◆ **Task requirements**: After locating the line with "ATOM 153 N N" in the data that follows, return it and every later line exactly, up to and including the line with "ATOM 155 C C".

◆ **Input records**:
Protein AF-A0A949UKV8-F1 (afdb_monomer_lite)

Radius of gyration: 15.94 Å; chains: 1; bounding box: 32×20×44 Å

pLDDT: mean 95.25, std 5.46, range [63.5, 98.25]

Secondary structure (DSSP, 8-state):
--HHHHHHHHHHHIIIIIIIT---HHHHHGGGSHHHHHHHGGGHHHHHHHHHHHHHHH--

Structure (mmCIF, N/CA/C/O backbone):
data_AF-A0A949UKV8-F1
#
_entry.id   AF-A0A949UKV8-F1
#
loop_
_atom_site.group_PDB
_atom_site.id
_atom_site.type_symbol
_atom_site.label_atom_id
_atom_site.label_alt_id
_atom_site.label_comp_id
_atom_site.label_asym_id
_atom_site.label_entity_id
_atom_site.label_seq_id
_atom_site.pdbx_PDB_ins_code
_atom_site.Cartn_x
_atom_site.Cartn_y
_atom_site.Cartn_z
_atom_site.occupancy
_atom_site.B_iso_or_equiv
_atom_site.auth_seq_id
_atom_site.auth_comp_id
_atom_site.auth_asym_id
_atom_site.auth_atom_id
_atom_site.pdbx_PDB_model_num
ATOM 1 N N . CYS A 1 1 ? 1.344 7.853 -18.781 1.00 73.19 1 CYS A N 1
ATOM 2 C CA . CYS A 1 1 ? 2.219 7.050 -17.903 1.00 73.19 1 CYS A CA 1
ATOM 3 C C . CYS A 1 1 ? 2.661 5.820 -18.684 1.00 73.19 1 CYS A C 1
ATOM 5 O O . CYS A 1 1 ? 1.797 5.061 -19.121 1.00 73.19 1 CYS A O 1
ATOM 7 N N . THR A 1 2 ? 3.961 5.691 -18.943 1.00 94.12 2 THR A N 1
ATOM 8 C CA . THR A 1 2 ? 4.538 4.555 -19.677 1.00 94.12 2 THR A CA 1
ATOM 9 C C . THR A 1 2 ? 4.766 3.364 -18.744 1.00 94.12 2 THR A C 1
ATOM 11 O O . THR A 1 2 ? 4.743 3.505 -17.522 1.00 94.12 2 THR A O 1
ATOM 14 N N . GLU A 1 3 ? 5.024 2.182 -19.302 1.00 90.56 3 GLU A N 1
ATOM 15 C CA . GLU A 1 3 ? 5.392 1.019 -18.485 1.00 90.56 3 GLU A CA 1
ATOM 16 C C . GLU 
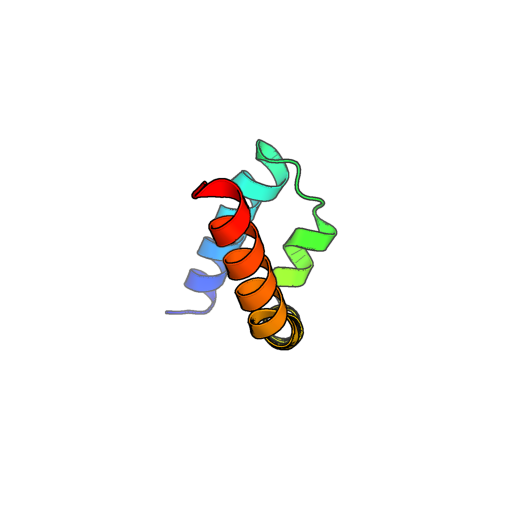A 1 3 ? 6.710 1.233 -17.724 1.00 90.56 3 GLU A C 1
ATOM 18 O O . GLU A 1 3 ? 6.865 0.800 -16.583 1.00 90.56 3 GLU A O 1
ATOM 23 N N . ALA A 1 4 ? 7.634 1.996 -18.312 1.00 94.50 4 ALA A N 1
ATOM 24 C CA . ALA A 1 4 ? 8.867 2.392 -17.647 1.00 94.50 4 ALA A CA 1
ATOM 25 C C . ALA A 1 4 ? 8.598 3.260 -16.407 1.00 94.50 4 ALA A C 1
ATOM 27 O O . ALA A 1 4 ? 9.229 3.049 -15.370 1.00 94.50 4 ALA A O 1
ATOM 28 N N . ASP A 1 5 ? 7.641 4.189 -16.485 1.00 95.12 5 ASP A N 1
ATOM 29 C CA . ASP A 1 5 ? 7.268 5.043 -15.352 1.00 95.12 5 ASP A CA 1
ATOM 30 C C . ASP A 1 5 ? 6.644 4.220 -14.217 1.00 95.12 5 ASP A C 1
ATOM 32 O O . ASP A 1 5 ? 7.027 4.377 -13.058 1.00 95.12 5 ASP A O 1
ATOM 36 N N . ARG A 1 6 ? 5.748 3.276 -14.539 1.00 90.75 6 ARG A N 1
ATOM 37 C CA . ARG A 1 6 ? 5.158 2.368 -13.537 1.00 90.75 6 ARG A CA 1
ATOM 38 C C . ARG A 1 6 ? 6.217 1.517 -12.850 1.00 90.75 6 ARG A C 1
ATOM 40 O O . ARG A 1 6 ? 6.210 1.403 -11.626 1.00 90.75 6 ARG A O 1
ATOM 47 N N . ARG A 1 7 ? 7.159 0.964 -13.620 1.00 93.88 7 ARG A N 1
ATOM 48 C CA . ARG A 1 7 ? 8.252 0.152 -13.075 1.00 93.88 7 ARG A CA 1
ATOM 49 C C . ARG A 1 7 ? 9.169 0.957 -12.159 1.00 93.88 7 ARG A C 1
ATOM 51 O O . ARG A 1 7 ? 9.610 0.430 -11.144 1.00 93.88 7 ARG A O 1
ATOM 58 N N . ARG A 1 8 ? 9.432 2.228 -12.477 1.00 95.00 8 ARG A N 1
ATOM 59 C CA . ARG A 1 8 ? 10.213 3.123 -11.606 1.00 95.00 8 ARG A CA 1
ATOM 60 C C . ARG A 1 8 ? 9.529 3.341 -10.260 1.00 95.00 8 ARG A C 1
ATOM 62 O O . ARG A 1 8 ? 10.184 3.197 -9.236 1.00 95.00 8 ARG A O 1
ATOM 69 N N . ILE A 1 9 ? 8.227 3.631 -10.259 1.00 94.38 9 ILE A N 1
ATOM 70 C CA . ILE A 1 9 ? 7.459 3.802 -9.015 1.00 94.38 9 ILE A CA 1
ATOM 71 C C . ILE A 1 9 ? 7.411 2.502 -8.212 1.00 94.38 9 ILE A C 1
ATOM 73 O O . ILE A 1 9 ? 7.608 2.531 -7.001 1.00 94.38 9 ILE A O 1
ATOM 77 N N . PHE A 1 10 ? 7.214 1.362 -8.878
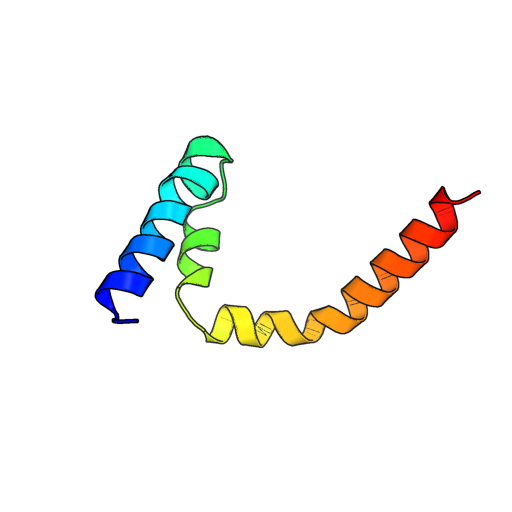 1.00 95.12 10 PHE A N 1
ATOM 78 C CA . PHE A 1 10 ? 7.265 0.066 -8.209 1.00 95.12 10 PHE A CA 1
ATOM 79 C C . PHE A 1 10 ? 8.625 -0.141 -7.534 1.00 95.12 10 PHE A C 1
ATOM 81 O O . PHE A 1 10 ? 8.685 -0.356 -6.331 1.00 95.12 10 PHE A O 1
ATOM 88 N N . ASN A 1 11 ? 9.725 0.036 -8.266 1.00 95.62 11 ASN A N 1
ATOM 89 C CA . ASN A 1 11 ? 11.071 -0.128 -7.718 1.00 95.62 11 ASN A CA 1
ATOM 90 C C . ASN A 1 11 ? 11.390 0.873 -6.593 1.00 95.62 11 ASN A C 1
ATOM 92 O O . ASN A 1 11 ? 12.123 0.530 -5.674 1.00 95.62 11 ASN A O 1
ATOM 96 N N . LEU A 1 12 ? 10.822 2.082 -6.604 1.00 96.62 12 LEU A N 1
ATOM 97 C CA . LEU A 1 12 ? 10.942 3.008 -5.473 1.00 96.62 12 LEU A CA 1
ATOM 98 C C . LEU A 1 12 ? 10.307 2.434 -4.192 1.00 96.62 12 LEU A C 1
ATOM 100 O O . LEU A 1 12 ? 10.842 2.600 -3.095 1.00 96.62 12 LEU A O 1
ATOM 104 N N . GLY A 1 13 ? 9.190 1.716 -4.332 1.00 96.94 13 GLY A N 1
ATOM 105 C CA . GLY A 1 13 ? 8.544 1.008 -3.229 1.00 96.94 13 GLY A CA 1
ATOM 106 C C . GLY A 1 13 ? 9.418 -0.087 -2.610 1.00 96.94 13 GLY A C 1
ATOM 107 O O . GLY A 1 13 ? 9.326 -0.313 -1.408 1.00 96.94 13 GLY A O 1
ATOM 108 N N . TYR A 1 14 ? 10.310 -0.719 -3.378 1.00 98.12 14 TYR A N 1
ATOM 109 C CA . TYR A 1 14 ? 11.211 -1.759 -2.865 1.00 98.12 14 TYR A CA 1
ATOM 110 C C . TYR A 1 14 ? 12.136 -1.215 -1.764 1.00 98.12 14 TYR A C 1
ATOM 112 O O . TYR A 1 14 ? 12.178 -1.763 -0.664 1.00 98.12 14 TYR A O 1
ATOM 120 N N . TYR A 1 15 ? 12.800 -0.083 -2.019 1.00 97.75 15 TYR A N 1
ATOM 121 C CA . TYR A 1 15 ? 13.739 0.524 -1.066 1.00 97.75 15 TYR A CA 1
ATOM 122 C C . TYR A 1 15 ? 13.078 0.927 0.253 1.00 97.75 15 TYR A C 1
ATOM 124 O O . TYR A 1 15 ? 13.696 0.902 1.310 1.00 97.75 15 TYR A O 1
ATOM 132 N N . THR A 1 16 ? 11.807 1.312 0.212 1.00 97.06 16 THR A N 1
ATOM 133 C CA . THR A 1 16 ? 11.092 1.748 1.414 1.00 97.06 16 THR A CA 1
ATOM 134 C C . THR A 1 16 ? 10.439 0.574 2.136 1.00 97.06 16 THR A C 1
ATOM 136 O O . THR A 1 16 ? 10.598 0.419 3.341 1.00 97.06 16 THR A O 1
ATOM 139 N N . TRP A 1 17 ? 9.721 -0.292 1.428 1.00 97.56 17 TRP A N 1
ATOM 140 C CA . TRP A 1 17 ? 8.918 -1.324 2.080 1.00 97.56 17 TRP A CA 1
ATOM 141 C C . TRP A 1 17 ? 9.744 -2.555 2.413 1.00 97.56 17 TRP A C 1
ATOM 143 O O . TRP A 1 17 ? 9.599 -3.089 3.509 1.00 97.56 17 TRP A O 1
ATOM 153 N N . VAL A 1 18 ? 10.603 -3.001 1.496 1.00 98.06 18 VAL A N 1
ATOM 154 C CA . VAL A 1 18 ? 11.426 -4.197 1.707 1.00 98.06 18 VAL A CA 1
ATOM 155 C C . VAL A 1 18 ? 12.631 -3.845 2.566 1.00 98.06 18 VAL A C 1
ATOM 157 O O . VAL A 1 18 ? 12.779 -4.399 3.650 1.00 98.06 18 VAL A O 1
ATOM 160 N N . GLU A 1 19 ? 13.460 -2.895 2.129 1.00 97.38 19 GLU A N 1
ATOM 161 C CA . GLU A 1 19 ? 14.727 -2.631 2.822 1.00 97.38 19 GLU A CA 1
ATOM 162 C C . GLU A 1 19 ? 14.542 -1.886 4.150 1.00 97.38 19 GLU A C 1
ATOM 164 O O . GLU A 1 19 ? 15.115 -2.295 5.155 1.00 97.38 19 GLU A O 1
ATOM 169 N N . GLN A 1 20 ? 13.742 -0.812 4.184 1.00 97.88 20 GLN A N 1
ATOM 170 C CA . GLN A 1 20 ? 13.602 -0.002 5.405 1.00 97.88 20 GLN A CA 1
ATOM 171 C C . GLN A 1 20 ? 12.564 -0.566 6.382 1.00 97.88 20 GLN A C 1
ATOM 173 O O . GLN A 1 20 ? 12.801 -0.569 7.587 1.00 97.88 20 GLN A O 1
ATOM 178 N N . GLN A 1 21 ? 11.411 -1.025 5.888 1.00 97.75 21 GLN A N 1
ATOM 179 C CA . GLN A 1 21 ? 10.310 -1.507 6.738 1.00 97.75 21 GLN A CA 1
ATOM 180 C C . GLN A 1 21 ? 10.298 -3.033 6.924 1.00 97.75 21 GLN A C 1
ATOM 182 O O . GLN A 1 21 ? 9.463 -3.545 7.668 1.00 97.75 21 GLN A O 1
ATOM 187 N N . GLY A 1 22 ? 11.201 -3.772 6.270 1.00 97.75 22 GLY A N 1
ATOM 188 C CA . GLY A 1 22 ? 11.335 -5.221 6.449 1.00 97.75 22 GLY A CA 1
ATOM 189 C C . GLY A 1 22 ? 10.189 -6.047 5.859 1.00 97.75 22 GLY A C 1
ATOM 190 O O . GLY A 1 22 ? 9.966 -7.184 6.274 1.00 97.75 22 GLY A O 1
ATOM 191 N N . THR A 1 23 ? 9.433 -5.501 4.903 1.00 98.00 23 THR A N 1
ATOM 192 C CA . THR A 1 23 ? 8.386 -6.250 4.198 1.00 98.00 23 THR A CA 1
ATOM 193 C C . THR A 1 23 ? 9.022 -7.429 3.462 1.00 98.00 23 THR A C 1
ATOM 195 O O . THR A 1 23 ? 9.936 -7.211 2.666 1.00 98.00 23 THR A O 1
ATOM 198 N N . PRO A 1 24 ? 8.524 -8.667 3.640 1.00 98.25 24 PRO A N 1
ATOM 199 C CA . PRO A 1 24 ? 9.013 -9.809 2.881 1.00 98.25 24 PRO A CA 1
ATOM 200 C C . PRO A 1 24 ? 8.956 -9.544 1.375 1.00 98.25 24 PRO A C 1
ATOM 202 O O . PRO A 1 24 ? 7.917 -9.129 0.853 1.00 98.25 24 PRO A O 1
ATOM 205 N N . PHE A 1 25 ? 10.062 -9.812 0.681 1.00 97.44 25 PHE A N 1
ATOM 206 C CA . PHE A 1 25 ? 10.187 -9.556 -0.754 1.00 97.44 25 PHE A CA 1
ATOM 207 C C . PHE A 1 25 ? 9.054 -10.195 -1.567 1.00 97.44 25 PHE A C 1
ATOM 209 O O . PHE A 1 25 ? 8.437 -9.520 -2.383 1.00 97.44 25 PHE A O 1
ATOM 216 N N . GLU A 1 26 ? 8.703 -11.448 -1.274 1.00 97.56 26 GLU A N 1
ATOM 217 C CA . GLU A 1 26 ? 7.628 -12.173 -1.967 1.00 97.56 26 GLU A CA 1
ATOM 218 C C . GLU A 1 26 ? 6.263 -11.473 -1.845 1.00 97.56 26 GLU A C 1
ATOM 220 O O . GLU A 1 26 ? 5.497 -11.385 -2.805 1.00 97.56 26 GLU A O 1
ATOM 225 N N . LEU A 1 27 ? 5.965 -10.897 -0.673 1.00 96.50 27 LEU A N 1
ATOM 226 C CA . LEU A 1 27 ? 4.734 -10.126 -0.470 1.00 96.50 27 LEU A CA 1
ATOM 227 C C . LEU A 1 27 ? 4.765 -8.797 -1.224 1.00 96.50 27 LEU A C 1
ATOM 229 O O . LEU A 1 27 ? 3.720 -8.282 -1.623 1.00 96.50 27 LEU A O 1
ATOM 233 N N . PHE A 1 28 ? 5.951 -8.219 -1.395 1.00 97.50 28 PHE A N 1
ATOM 234 C CA . PHE A 1 28 ? 6.137 -7.031 -2.209 1.00 97.50 28 PHE A CA 1
ATOM 235 C C . PHE A 1 28 ? 5.993 -7.325 -3.704 1.00 97.50 28 PHE A C 1
ATOM 237 O O . PHE A 1 28 ? 5.206 -6.647 -4.362 1.00 97.50 28 PHE A O 1
ATOM 244 N N . GLU A 1 29 ? 6.650 -8.360 -4.225 1.00 97.25 29 GLU A N 1
ATOM 245 C CA . GLU A 1 29 ? 6.552 -8.741 -5.638 1.00 97.25 29 GLU A CA 1
ATOM 246 C C . GLU A 1 29 ? 5.133 -9.131 -6.050 1.00 97.25 29 GLU A C 1
ATOM 248 O O . GLU A 1 29 ? 4.701 -8.764 -7.142 1.00 97.25 29 GLU A O 1
ATOM 253 N N . ALA A 1 30 ? 4.347 -9.754 -5.164 1.00 96.81 30 ALA A N 1
ATOM 254 C CA . ALA A 1 30 ? 2.938 -10.049 -5.436 1.00 96.81 30 ALA A CA 1
ATOM 255 C C . ALA A 1 30 ? 2.128 -8.801 -5.857 1.00 96.81 30 ALA A C 1
ATOM 257 O O . ALA A 1 30 ? 1.192 
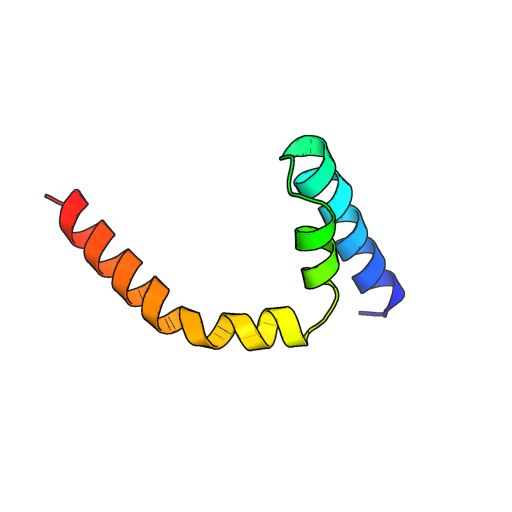-8.902 -6.650 1.00 96.81 30 ALA A O 1
ATOM 258 N N . ARG A 1 31 ? 2.515 -7.603 -5.392 1.00 95.69 31 ARG A N 1
ATOM 259 C CA . ARG A 1 31 ? 1.854 -6.326 -5.721 1.00 95.69 31 ARG A CA 1
ATOM 260 C C . ARG A 1 31 ? 2.115 -5.850 -7.152 1.00 95.69 31 ARG A C 1
ATOM 262 O O . ARG A 1 31 ? 1.469 -4.891 -7.582 1.00 95.69 31 ARG A O 1
ATOM 269 N N . ARG A 1 32 ? 3.047 -6.477 -7.880 1.00 94.19 32 ARG A N 1
ATOM 270 C CA . ARG A 1 32 ? 3.335 -6.176 -9.291 1.00 94.19 32 ARG A CA 1
ATOM 271 C C . ARG A 1 32 ? 2.143 -6.518 -10.183 1.00 94.19 32 ARG A C 1
ATOM 273 O O . ARG A 1 32 ? 1.876 -5.805 -11.151 1.00 94.19 32 ARG A O 1
ATOM 280 N N . ASP A 1 33 ? 1.412 -7.580 -9.847 1.00 94.56 33 ASP A N 1
ATOM 281 C CA . ASP A 1 33 ? 0.279 -8.057 -10.634 1.00 94.56 33 ASP A CA 1
ATOM 282 C C . ASP A 1 33 ? -1.040 -7.376 -10.220 1.00 94.56 33 ASP A C 1
ATOM 284 O O . ASP A 1 33 ? -1.378 -7.247 -9.044 1.00 94.56 33 ASP A O 1
ATOM 288 N N . GLN A 1 34 ? -1.845 -6.956 -11.198 1.00 93.25 34 GLN A N 1
ATOM 289 C CA . GLN A 1 34 ? -3.147 -6.329 -10.935 1.00 93.25 34 GLN A CA 1
ATOM 290 C C . GLN A 1 34 ? -4.179 -7.290 -10.325 1.00 93.25 34 GLN A C 1
ATOM 292 O O . GLN A 1 34 ? -5.139 -6.850 -9.691 1.00 93.25 34 GLN A O 1
ATOM 297 N N . SER A 1 35 ? -4.039 -8.599 -10.525 1.00 96.25 35 SER A N 1
ATOM 298 C CA . SER A 1 35 ? -4.869 -9.622 -9.880 1.00 96.25 35 SER A CA 1
ATOM 299 C C . SER A 1 35 ? -4.754 -9.580 -8.359 1.00 96.25 35 SER A C 1
ATOM 301 O O . SER A 1 35 ? -5.783 -9.711 -7.701 1.00 96.25 35 SER A O 1
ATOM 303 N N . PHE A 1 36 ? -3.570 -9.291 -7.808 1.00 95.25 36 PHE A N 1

◆ **Exercise solution**:
ATOM 153 N N . VAL A 1 18 ? 10.603 -3.001 1.496 1.00 98.06 18 VAL A N 1
ATOM 154 C CA . VAL A 1 18 ? 11.426 -4.197 1.707 1.00 98.06 18 VAL A CA 1
ATOM 155 C C . VAL A 1 18 ? 12.631 -3.845 2.566 1.00 98.06 18 VAL A C 1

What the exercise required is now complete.